Here's the rundown of what I need:

  • A graph database
  • Each node is a document; there will be hundreds of types of nodes; each of these several hundred types will have its own consistent schema.
  • Can scale to billions of nodes
  • Each node also has a (lat,lng) cooordinate in addition to the edges between nodes
  • I want to use (lat,lng) as a shard key so this can be scaled to a large sharded, replicated cluster. Edge traversals will occur ~95% within nearby (lat,lng) locations.
  • I want to be able to issue geo+document queries. For example "Show me all the graph nodes/documents matching this query { ... } ordered by distance from (lat_0, lng_0)"
  • I want something that's well-documented, has an active developer community, is recommended for production use, and likely to be around for years.

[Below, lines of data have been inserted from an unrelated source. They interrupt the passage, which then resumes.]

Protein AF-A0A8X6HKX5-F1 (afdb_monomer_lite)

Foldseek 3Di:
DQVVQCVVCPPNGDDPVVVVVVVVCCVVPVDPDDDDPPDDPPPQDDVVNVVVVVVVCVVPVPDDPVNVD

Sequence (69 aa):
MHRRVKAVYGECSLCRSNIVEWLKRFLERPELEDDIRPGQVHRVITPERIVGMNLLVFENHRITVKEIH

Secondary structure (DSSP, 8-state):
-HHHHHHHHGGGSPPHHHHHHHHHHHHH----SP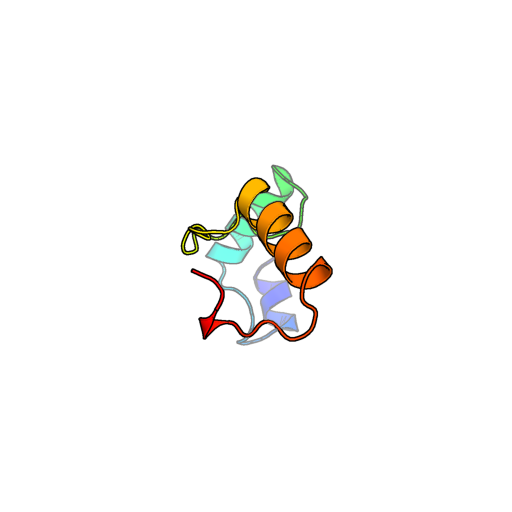P-------TT--HHHHHHHHHHHHH-TT--GGG--

Radius of gyration: 22.59 Å; chains: 1; bounding box: 48×18×49 Å

Structure (mmCIF, N/CA/C/O backbone):
data_AF-A0A8X6HKX5-F1
#
_entry.id   AF-A0A8X6HKX5-F1
#
loop_
_atom_site.group_PDB
_atom_site.id
_atom_site.type_symbol
_atom_site.label_atom_id
_atom_site.label_alt_id
_atom_site.label_comp_id
_atom_site.label_asym_id
_atom_site.label_entity_id
_atom_site.label_seq_id
_atom_site.pdbx_PDB_ins_code
_atom_site.Cartn_x
_atom_site.Cartn_y
_atom_site.Cartn_z
_atom_site.occupancy
_atom_site.B_iso_or_equiv
_atom_site.auth_seq_id
_atom_site.auth_comp_id
_atom_site.auth_asym_id
_atom_site.auth_atom_id
_atom_site.pdbx_PDB_model_num
ATOM 1 N N . MET A 1 1 ? 15.929 -1.293 -14.830 1.00 84.00 1 MET A N 1
ATOM 2 C CA . MET A 1 1 ? 14.629 -1.686 -14.242 1.00 84.00 1 MET A CA 1
ATOM 3 C C . MET A 1 1 ? 13.439 -1.169 -15.048 1.00 84.00 1 MET A C 1
ATOM 5 O O . MET A 1 1 ? 12.753 -1.995 -15.626 1.00 84.00 1 MET A O 1
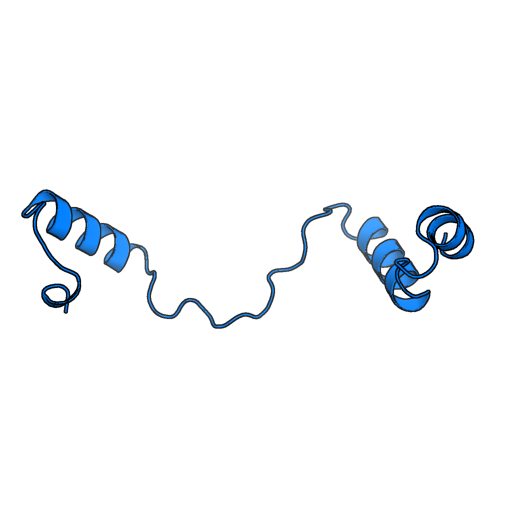ATOM 9 N N . HIS A 1 2 ? 13.255 0.150 -15.218 1.00 89.56 2 HIS A N 1
ATOM 10 C CA . HIS A 1 2 ? 12.096 0.727 -15.935 1.00 89.56 2 HIS A CA 1
ATOM 11 C C . HIS A 1 2 ? 11.784 0.103 -17.308 1.00 89.56 2 HIS A C 1
ATOM 13 O O . HIS A 1 2 ? 10.648 -0.273 -17.544 1.00 89.56 2 HIS A O 1
ATOM 19 N N . ARG A 1 3 ? 12.776 -0.100 -18.193 1.00 92.69 3 ARG A N 1
ATOM 20 C CA . ARG A 1 3 ? 12.531 -0.748 -19.502 1.00 92.69 3 ARG A CA 1
ATOM 21 C C . ARG A 1 3 ? 11.985 -2.177 -19.385 1.00 92.69 3 ARG A C 1
ATOM 23 O O . ARG A 1 3 ? 11.169 -2.572 -20.201 1.00 92.69 3 ARG A O 1
ATOM 30 N N . ARG A 1 4 ? 12.428 -2.935 -18.375 1.00 94.12 4 ARG A N 1
ATOM 31 C CA . ARG A 1 4 ? 11.961 -4.310 -18.130 1.00 94.12 4 ARG A CA 1
ATOM 32 C C . ARG A 1 4 ? 10.537 -4.314 -17.574 1.00 94.12 4 ARG A C 1
ATOM 34 O O . ARG A 1 4 ? 9.721 -5.092 -18.034 1.00 94.12 4 ARG A O 1
ATOM 41 N N . VAL A 1 5 ? 10.234 -3.402 -16.648 1.00 93.25 5 VAL A N 1
ATOM 42 C CA . VAL A 1 5 ? 8.877 -3.231 -16.101 1.00 93.25 5 VAL A CA 1
ATOM 43 C C . VAL A 1 5 ? 7.915 -2.768 -17.200 1.00 93.25 5 VAL A C 1
ATOM 45 O O . VAL A 1 5 ? 6.878 -3.390 -17.392 1.00 93.25 5 VAL A O 1
ATOM 48 N N . LYS A 1 6 ? 8.299 -1.776 -18.016 1.00 95.12 6 LYS A N 1
ATOM 49 C CA . LYS A 1 6 ? 7.494 -1.327 -19.161 1.00 95.12 6 LYS A CA 1
ATOM 50 C C . LYS A 1 6 ? 7.279 -2.425 -20.209 1.00 95.12 6 LYS A C 1
ATOM 52 O O . LYS A 1 6 ? 6.208 -2.487 -20.793 1.00 95.12 6 LYS A O 1
ATOM 57 N N . ALA A 1 7 ? 8.253 -3.308 -20.430 1.00 96.38 7 ALA 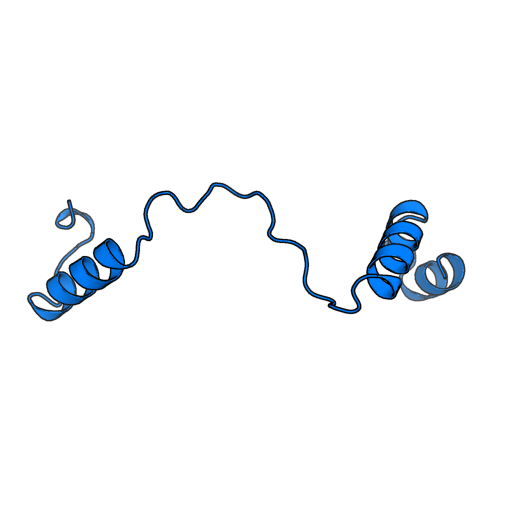A N 1
ATOM 58 C CA . ALA A 1 7 ? 8.082 -4.430 -21.355 1.00 96.38 7 ALA A CA 1
ATOM 59 C C . ALA A 1 7 ? 7.018 -5.444 -20.891 1.00 96.38 7 ALA A C 1
ATOM 61 O O . ALA A 1 7 ? 6.367 -6.048 -21.733 1.00 96.38 7 ALA A O 1
ATOM 62 N N . VAL A 1 8 ? 6.835 -5.621 -19.577 1.00 96.81 8 VAL A N 1
ATOM 63 C CA . VAL A 1 8 ? 5.854 -6.565 -19.009 1.00 96.81 8 VAL A CA 1
ATOM 64 C C . VAL A 1 8 ? 4.483 -5.914 -18.820 1.00 96.81 8 VAL A C 1
ATOM 66 O O . VAL A 1 8 ? 3.469 -6.512 -19.157 1.00 96.81 8 VAL A O 1
ATOM 69 N N . TYR A 1 9 ? 4.449 -4.686 -18.298 1.00 94.56 9 TYR A N 1
ATOM 70 C CA . TYR A 1 9 ? 3.210 -4.014 -17.883 1.00 94.56 9 TYR A CA 1
ATOM 71 C C . TYR A 1 9 ? 2.709 -2.956 -18.878 1.00 94.56 9 TYR A C 1
ATOM 73 O O . TYR A 1 9 ? 1.640 -2.383 -18.677 1.00 94.56 9 TYR A O 1
ATOM 81 N N . GLY A 1 10 ? 3.461 -2.676 -19.946 1.00 94.44 10 GLY A N 1
ATOM 82 C CA . GLY A 1 10 ? 3.070 -1.727 -20.988 1.00 94.44 10 GLY A CA 1
ATOM 83 C C . GLY A 1 10 ? 2.758 -0.338 -20.430 1.00 94.44 10 GLY A C 1
ATOM 84 O O . GLY A 1 10 ? 3.550 0.241 -19.685 1.00 94.44 10 GLY A O 1
ATOM 85 N N . GLU A 1 11 ? 1.589 0.190 -20.787 1.00 94.06 11 GLU A N 1
ATOM 86 C CA . GLU A 1 11 ? 1.109 1.505 -20.337 1.00 94.06 11 GLU A CA 1
ATOM 87 C C . GLU A 1 11 ? 0.595 1.507 -18.887 1.00 94.06 11 GLU A C 1
ATOM 89 O O . GLU A 1 11 ? 0.497 2.565 -18.275 1.00 94.06 11 GLU A O 1
ATOM 94 N N . CYS A 1 12 ? 0.364 0.335 -18.286 1.00 94.00 12 CYS A N 1
ATOM 95 C CA . CYS A 1 12 ? 0.104 0.209 -16.848 1.00 94.00 12 CYS A CA 1
ATOM 96 C C . CYS A 1 12 ? 1.397 0.230 -16.010 1.00 94.00 12 CYS A C 1
ATOM 98 O O . CYS A 1 12 ? 1.349 0.083 -14.789 1.00 94.00 12 CYS A O 1
ATOM 100 N N . SER A 1 13 ? 2.568 0.383 -16.641 1.00 93.62 13 SER A N 1
ATOM 101 C CA . SER A 1 13 ? 3.844 0.493 -15.936 1.00 93.62 13 SER A CA 1
ATOM 102 C C . SER A 1 13 ? 3.928 1.785 -15.129 1.00 93.62 13 SER A C 1
ATOM 104 O O . SER A 1 13 ? 3.601 2.868 -15.610 1.00 93.62 13 SER A O 1
ATOM 106 N N . LEU A 1 14 ? 4.523 1.688 -13.940 1.00 91.69 14 LEU A N 1
ATOM 107 C CA . LEU A 1 14 ? 4.966 2.860 -13.192 1.00 91.69 14 LEU A CA 1
ATOM 108 C C . LEU A 1 14 ? 5.936 3.704 -14.029 1.00 91.69 14 LEU A C 1
ATOM 110 O O . LEU A 1 14 ? 6.753 3.178 -14.797 1.00 91.69 14 LEU A O 1
ATOM 114 N N . CYS A 1 15 ? 5.876 5.021 -13.841 1.00 93.94 15 CYS A N 1
ATOM 115 C CA . CYS A 1 15 ? 6.799 5.943 -14.484 1.00 93.94 15 CYS A CA 1
ATOM 116 C C . CYS A 1 15 ? 8.234 5.749 -13.961 1.00 93.94 15 CYS A C 1
ATOM 118 O O . CYS A 1 15 ? 8.486 5.176 -12.895 1.00 93.94 15 CYS A O 1
ATOM 120 N N . ARG A 1 16 ? 9.215 6.241 -14.726 1.00 94.00 16 ARG A N 1
ATOM 121 C CA . ARG A 1 16 ? 10.639 6.058 -14.409 1.00 94.00 16 ARG A CA 1
ATOM 122 C C . ARG A 1 16 ? 11.021 6.595 -13.026 1.00 94.00 16 ARG A C 1
ATOM 124 O O . ARG A 1 16 ? 11.831 5.950 -12.366 1.00 94.00 16 ARG A O 1
ATOM 131 N N . SER A 1 17 ? 10.475 7.739 -12.610 1.00 95.62 17 SER A N 1
ATOM 132 C CA . SER A 1 17 ? 10.750 8.337 -11.296 1.00 95.62 17 SER A CA 1
ATOM 133 C C . SER A 1 17 ? 10.287 7.427 -10.162 1.00 95.62 17 SER A C 1
ATOM 135 O O . SER A 1 17 ? 11.097 7.112 -9.296 1.00 95.62 17 SER A O 1
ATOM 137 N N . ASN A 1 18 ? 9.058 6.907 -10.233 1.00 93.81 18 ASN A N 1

Here are problems with existing databases:

  • MongoDB: no graph support, no joins
  • Neo4j: no sharding
  • OrientDB: no geospatial indexing
  • ArangoDB: can do WITHIN queries but cannot have additional query clauses (e.g. MongoDB's geoNear has a query parameter)

Is there anything that fits my use case?

1

1 Answers

2
votes

Would you like a unicorn and a machine that prints an unlimited number of $100 bills to go along with that? Har har har....

OK but seriously, you've got a tall order there. You're going to need a custom system that blends a few of those things together. For one, as you observe, there's really no such thing as a "graph/document" database.

As a general area of systems research, many people are looking into hybrid systems. An example would be that you maintain your graph structure in neo4j, and that the IDs of nodes in neo4j point to identifiers for documents in MongoDB. In this way, you'd have a graph/document database, but it would really be two databases. Such hybrid systems are rife with tradeoffs. For one, writing a query across both systems will be extremely difficult. For two, you'll introduce data dependencies across them, such that it might not be easy to update your graph structure without changing your documents, or vice versa.

For really intense performance requirements, hybrid systems are sometimes the only way to go. But just as a rule of thumb, for every 100 times you see someone say they need such a solution, probably 80 times they're better off with picking just one database and then living with the pros and the cons that it provides to them. Technology is ultimately about choices, pros, and cons, and learning to live with what you've picked. :)

To give you a succinct answer to the question you've asked, no there's nothing that does all of that. I'd recommend you work with an architect or consultant who can explore your requirements in depth, and make a recommendation on what architecture best suits most of your needs, balancing simplicity and cost. That's as much an art as a science.